Description
Solar rotation is able to vary with latitude because the Sun is composed of a gaseous plasma. The rate of rotation is observed to be fastest at the equator (latitude φ=0 deg), and to decrease as latitude increases. The differential rotation rate is usually described by the equation shown.
A current set of accepted average values is:
- A= 14.713 deg/day (± 0.0491)
- B= -2.396 deg/day (± 0.188)
- C= -1.787 deg/day (± 0.253)
Variables
ω |
angular velocity (°/day) |
A |
constant – current set of accepted average values : 14.713 deg/day (± 0.0491) (°/day) |
B |
constant – current set of accepted average values : -2.396 deg/day (± 0.188) (°/day) |
ϕ |
solar latitude (degree) |
C |
constant – current set of accepted average values : -1.787 deg/day (± 0.253) (°/day) |
FREQUENTLY ASKED QUESTIONS
The rate of solar rotation decreases as latitude increases.

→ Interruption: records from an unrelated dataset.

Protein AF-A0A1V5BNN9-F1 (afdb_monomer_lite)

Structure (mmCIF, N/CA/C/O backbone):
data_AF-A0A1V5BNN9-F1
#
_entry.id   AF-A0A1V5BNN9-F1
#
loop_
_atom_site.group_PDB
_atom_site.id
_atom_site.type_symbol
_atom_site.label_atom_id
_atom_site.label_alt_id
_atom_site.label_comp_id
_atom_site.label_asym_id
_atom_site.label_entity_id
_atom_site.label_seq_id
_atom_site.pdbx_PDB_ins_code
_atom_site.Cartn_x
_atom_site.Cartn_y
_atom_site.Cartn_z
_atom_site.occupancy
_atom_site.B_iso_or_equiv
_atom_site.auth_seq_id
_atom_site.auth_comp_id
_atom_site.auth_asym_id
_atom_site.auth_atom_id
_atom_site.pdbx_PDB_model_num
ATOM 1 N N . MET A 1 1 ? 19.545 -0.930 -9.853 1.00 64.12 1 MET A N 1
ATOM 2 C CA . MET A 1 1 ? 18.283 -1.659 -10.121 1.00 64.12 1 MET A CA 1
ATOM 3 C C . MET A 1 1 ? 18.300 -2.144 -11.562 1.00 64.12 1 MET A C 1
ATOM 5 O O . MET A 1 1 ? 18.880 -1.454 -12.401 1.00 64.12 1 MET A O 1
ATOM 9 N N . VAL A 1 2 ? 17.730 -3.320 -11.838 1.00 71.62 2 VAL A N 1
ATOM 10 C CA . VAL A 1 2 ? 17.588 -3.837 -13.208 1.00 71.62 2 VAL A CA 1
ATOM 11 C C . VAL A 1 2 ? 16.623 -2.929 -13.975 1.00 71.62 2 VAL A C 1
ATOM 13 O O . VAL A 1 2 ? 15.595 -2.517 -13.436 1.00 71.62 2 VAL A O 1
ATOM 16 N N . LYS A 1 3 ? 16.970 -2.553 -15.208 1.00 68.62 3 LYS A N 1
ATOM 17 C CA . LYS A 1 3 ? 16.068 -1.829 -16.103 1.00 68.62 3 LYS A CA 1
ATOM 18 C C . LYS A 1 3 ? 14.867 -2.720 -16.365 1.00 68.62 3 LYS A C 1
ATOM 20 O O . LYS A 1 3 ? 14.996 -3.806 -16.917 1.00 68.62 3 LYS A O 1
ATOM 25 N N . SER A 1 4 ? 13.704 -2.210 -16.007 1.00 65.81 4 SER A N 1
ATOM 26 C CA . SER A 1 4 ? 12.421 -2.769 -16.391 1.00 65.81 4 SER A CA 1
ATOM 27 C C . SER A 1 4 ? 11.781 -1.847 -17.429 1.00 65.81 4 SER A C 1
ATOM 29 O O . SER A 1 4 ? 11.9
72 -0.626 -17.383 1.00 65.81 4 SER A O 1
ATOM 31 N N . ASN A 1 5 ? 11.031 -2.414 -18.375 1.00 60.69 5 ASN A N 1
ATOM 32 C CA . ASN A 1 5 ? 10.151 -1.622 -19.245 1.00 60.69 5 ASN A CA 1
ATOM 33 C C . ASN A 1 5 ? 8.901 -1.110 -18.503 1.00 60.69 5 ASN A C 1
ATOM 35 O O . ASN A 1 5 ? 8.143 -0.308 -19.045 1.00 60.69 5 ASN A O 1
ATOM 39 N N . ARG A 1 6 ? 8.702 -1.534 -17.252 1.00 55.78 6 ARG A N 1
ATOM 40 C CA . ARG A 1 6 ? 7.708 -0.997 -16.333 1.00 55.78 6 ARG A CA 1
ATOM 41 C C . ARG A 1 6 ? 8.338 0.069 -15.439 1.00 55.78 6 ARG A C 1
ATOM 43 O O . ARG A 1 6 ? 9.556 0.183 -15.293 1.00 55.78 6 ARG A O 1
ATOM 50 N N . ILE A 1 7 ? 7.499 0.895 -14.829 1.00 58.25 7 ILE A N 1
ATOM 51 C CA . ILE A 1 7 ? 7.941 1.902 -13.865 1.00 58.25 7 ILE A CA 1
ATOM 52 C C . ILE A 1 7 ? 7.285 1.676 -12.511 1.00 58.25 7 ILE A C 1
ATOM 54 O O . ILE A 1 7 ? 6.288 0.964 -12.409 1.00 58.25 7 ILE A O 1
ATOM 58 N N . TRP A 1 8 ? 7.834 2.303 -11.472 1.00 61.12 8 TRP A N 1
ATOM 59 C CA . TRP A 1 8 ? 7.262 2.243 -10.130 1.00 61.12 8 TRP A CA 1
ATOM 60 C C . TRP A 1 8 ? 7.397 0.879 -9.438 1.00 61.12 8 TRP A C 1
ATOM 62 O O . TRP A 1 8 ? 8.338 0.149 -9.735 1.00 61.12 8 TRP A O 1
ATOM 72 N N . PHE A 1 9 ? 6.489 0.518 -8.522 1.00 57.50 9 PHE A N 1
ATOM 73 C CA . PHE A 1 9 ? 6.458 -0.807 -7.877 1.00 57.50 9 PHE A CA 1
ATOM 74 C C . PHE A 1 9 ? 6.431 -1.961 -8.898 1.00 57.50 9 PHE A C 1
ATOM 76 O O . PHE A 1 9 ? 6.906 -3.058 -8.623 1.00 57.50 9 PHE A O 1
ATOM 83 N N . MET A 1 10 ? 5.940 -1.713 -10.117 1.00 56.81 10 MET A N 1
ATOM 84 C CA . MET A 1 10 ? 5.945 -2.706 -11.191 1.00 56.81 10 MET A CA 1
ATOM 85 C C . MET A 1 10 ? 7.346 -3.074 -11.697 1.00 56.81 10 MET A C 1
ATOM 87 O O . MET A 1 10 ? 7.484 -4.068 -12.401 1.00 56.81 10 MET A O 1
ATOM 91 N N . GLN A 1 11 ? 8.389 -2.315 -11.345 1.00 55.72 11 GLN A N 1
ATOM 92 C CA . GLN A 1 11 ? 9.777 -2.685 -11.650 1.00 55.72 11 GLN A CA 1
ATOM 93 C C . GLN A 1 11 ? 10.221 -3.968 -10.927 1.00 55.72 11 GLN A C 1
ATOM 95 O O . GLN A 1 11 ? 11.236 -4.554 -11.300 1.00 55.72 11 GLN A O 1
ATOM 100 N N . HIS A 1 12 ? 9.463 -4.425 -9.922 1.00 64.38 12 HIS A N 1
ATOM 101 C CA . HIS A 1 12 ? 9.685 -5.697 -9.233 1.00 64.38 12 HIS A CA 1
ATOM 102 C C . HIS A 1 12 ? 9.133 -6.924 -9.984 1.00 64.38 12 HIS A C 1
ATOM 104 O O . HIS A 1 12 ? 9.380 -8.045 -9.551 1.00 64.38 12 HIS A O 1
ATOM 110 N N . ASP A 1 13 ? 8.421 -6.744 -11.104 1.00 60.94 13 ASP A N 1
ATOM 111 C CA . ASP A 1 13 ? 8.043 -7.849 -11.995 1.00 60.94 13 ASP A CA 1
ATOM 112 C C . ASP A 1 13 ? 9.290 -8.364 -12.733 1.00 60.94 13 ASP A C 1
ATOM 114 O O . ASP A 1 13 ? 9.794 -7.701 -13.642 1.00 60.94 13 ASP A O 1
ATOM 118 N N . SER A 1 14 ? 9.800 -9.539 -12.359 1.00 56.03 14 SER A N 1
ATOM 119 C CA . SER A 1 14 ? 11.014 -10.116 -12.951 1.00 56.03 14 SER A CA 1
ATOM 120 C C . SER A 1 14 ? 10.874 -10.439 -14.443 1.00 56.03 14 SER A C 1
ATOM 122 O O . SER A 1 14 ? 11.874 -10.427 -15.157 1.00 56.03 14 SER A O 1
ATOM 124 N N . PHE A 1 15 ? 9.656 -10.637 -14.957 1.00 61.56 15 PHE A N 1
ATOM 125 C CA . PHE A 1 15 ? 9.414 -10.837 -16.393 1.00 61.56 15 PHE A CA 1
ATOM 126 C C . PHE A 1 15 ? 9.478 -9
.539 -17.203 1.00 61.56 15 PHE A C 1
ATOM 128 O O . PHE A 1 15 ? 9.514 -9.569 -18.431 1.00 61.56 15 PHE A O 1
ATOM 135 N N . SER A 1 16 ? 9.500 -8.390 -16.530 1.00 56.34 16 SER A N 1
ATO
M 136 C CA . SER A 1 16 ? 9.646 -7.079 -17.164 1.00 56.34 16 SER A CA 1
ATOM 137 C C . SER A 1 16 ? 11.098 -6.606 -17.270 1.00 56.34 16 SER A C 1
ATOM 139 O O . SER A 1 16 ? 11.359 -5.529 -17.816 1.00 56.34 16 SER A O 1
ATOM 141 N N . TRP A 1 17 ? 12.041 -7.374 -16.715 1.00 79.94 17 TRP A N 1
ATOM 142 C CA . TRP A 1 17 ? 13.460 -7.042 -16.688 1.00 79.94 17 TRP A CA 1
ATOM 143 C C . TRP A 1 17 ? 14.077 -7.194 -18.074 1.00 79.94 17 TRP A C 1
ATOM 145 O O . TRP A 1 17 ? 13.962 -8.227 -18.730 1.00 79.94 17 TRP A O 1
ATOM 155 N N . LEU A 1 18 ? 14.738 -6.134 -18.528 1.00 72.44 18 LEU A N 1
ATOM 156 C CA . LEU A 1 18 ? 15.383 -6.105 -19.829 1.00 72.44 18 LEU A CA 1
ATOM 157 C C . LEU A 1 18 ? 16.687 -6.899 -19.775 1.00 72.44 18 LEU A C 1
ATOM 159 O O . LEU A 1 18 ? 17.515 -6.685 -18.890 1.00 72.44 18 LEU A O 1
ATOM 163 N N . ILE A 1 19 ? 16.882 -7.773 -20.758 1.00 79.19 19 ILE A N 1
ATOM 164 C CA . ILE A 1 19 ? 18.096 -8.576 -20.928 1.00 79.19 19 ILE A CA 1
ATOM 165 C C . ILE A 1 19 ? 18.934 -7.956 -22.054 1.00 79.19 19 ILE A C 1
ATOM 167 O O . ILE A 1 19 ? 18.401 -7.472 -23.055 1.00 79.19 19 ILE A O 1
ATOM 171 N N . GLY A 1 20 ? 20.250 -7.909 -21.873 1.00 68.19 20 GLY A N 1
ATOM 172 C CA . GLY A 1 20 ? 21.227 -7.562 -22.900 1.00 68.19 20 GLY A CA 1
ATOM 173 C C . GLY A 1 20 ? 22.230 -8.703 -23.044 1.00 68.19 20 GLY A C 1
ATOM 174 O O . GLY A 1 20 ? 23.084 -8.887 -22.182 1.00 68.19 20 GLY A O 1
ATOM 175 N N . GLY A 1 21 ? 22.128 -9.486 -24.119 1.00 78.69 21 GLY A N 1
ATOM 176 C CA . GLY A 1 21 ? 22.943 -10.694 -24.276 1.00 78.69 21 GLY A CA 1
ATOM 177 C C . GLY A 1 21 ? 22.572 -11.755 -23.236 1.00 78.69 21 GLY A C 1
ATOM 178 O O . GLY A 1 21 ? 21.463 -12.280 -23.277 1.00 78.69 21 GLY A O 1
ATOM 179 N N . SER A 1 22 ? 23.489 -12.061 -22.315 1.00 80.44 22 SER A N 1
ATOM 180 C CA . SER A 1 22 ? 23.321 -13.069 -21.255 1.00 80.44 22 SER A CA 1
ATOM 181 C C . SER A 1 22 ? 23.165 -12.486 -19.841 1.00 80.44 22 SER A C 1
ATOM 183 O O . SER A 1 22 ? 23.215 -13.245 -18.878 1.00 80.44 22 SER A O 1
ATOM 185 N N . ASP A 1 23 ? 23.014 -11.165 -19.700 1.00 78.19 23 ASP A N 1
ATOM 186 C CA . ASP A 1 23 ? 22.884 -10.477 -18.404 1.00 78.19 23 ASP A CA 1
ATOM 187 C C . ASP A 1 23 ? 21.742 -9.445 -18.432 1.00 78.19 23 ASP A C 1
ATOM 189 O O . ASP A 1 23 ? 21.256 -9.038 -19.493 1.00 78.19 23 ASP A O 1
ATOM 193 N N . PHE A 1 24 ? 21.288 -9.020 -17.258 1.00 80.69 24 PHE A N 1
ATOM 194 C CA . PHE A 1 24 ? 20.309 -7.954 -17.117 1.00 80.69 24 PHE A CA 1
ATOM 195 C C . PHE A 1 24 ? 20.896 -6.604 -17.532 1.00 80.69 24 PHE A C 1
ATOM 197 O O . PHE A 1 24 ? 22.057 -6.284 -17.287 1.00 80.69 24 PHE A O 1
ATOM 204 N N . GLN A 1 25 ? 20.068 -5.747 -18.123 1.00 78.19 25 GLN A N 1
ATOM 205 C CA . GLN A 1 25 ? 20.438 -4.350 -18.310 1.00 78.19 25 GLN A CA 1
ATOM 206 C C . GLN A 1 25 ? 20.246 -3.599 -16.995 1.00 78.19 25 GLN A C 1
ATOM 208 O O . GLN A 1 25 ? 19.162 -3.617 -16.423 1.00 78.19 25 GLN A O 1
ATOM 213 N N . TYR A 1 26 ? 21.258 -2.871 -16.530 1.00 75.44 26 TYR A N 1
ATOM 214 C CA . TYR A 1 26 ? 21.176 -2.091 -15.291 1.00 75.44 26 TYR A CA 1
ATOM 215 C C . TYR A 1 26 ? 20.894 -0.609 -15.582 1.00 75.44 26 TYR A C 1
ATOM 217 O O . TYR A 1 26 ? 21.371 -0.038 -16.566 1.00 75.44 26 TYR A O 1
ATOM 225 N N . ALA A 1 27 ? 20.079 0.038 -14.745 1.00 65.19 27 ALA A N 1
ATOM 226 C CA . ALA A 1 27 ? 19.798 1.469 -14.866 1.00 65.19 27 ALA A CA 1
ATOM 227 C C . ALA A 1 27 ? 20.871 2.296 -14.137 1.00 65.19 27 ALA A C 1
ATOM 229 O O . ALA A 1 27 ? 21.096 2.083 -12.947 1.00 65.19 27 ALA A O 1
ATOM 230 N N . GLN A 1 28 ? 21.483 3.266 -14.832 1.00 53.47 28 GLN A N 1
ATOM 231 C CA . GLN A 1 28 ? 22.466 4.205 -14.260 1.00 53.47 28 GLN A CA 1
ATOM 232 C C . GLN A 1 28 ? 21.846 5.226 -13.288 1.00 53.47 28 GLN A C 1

The equator has the fastest rotation rate, and the rotation rate slows down as you move towards the poles.
The differential rotation rate of the Sun is usually described by the equation ω = A – B sin^2(φ) – C sin^4(φ), where ω is the angular velocity, φ is the latitude, and A, B, and C are constants.
The accepted average values for the constants A, B, and C in the solar rotation equation are A = 14.713 deg/day ± 0.0491, B = 2.396 deg/day ± 0.188, and C = 1.787 deg/day ± 0.253.
The angular velocity of the Sun, ω, decreases as latitude increases. At the equator, the angular velocity is maximum, and it decreases as you move towards the poles.
Understanding solar rotation is crucial in the context of astrophysics as it helps us understand the internal dynamics of the Sun, its magnetic field, and its impact on the solar system. It also provides insights into the formation and evolution of stars.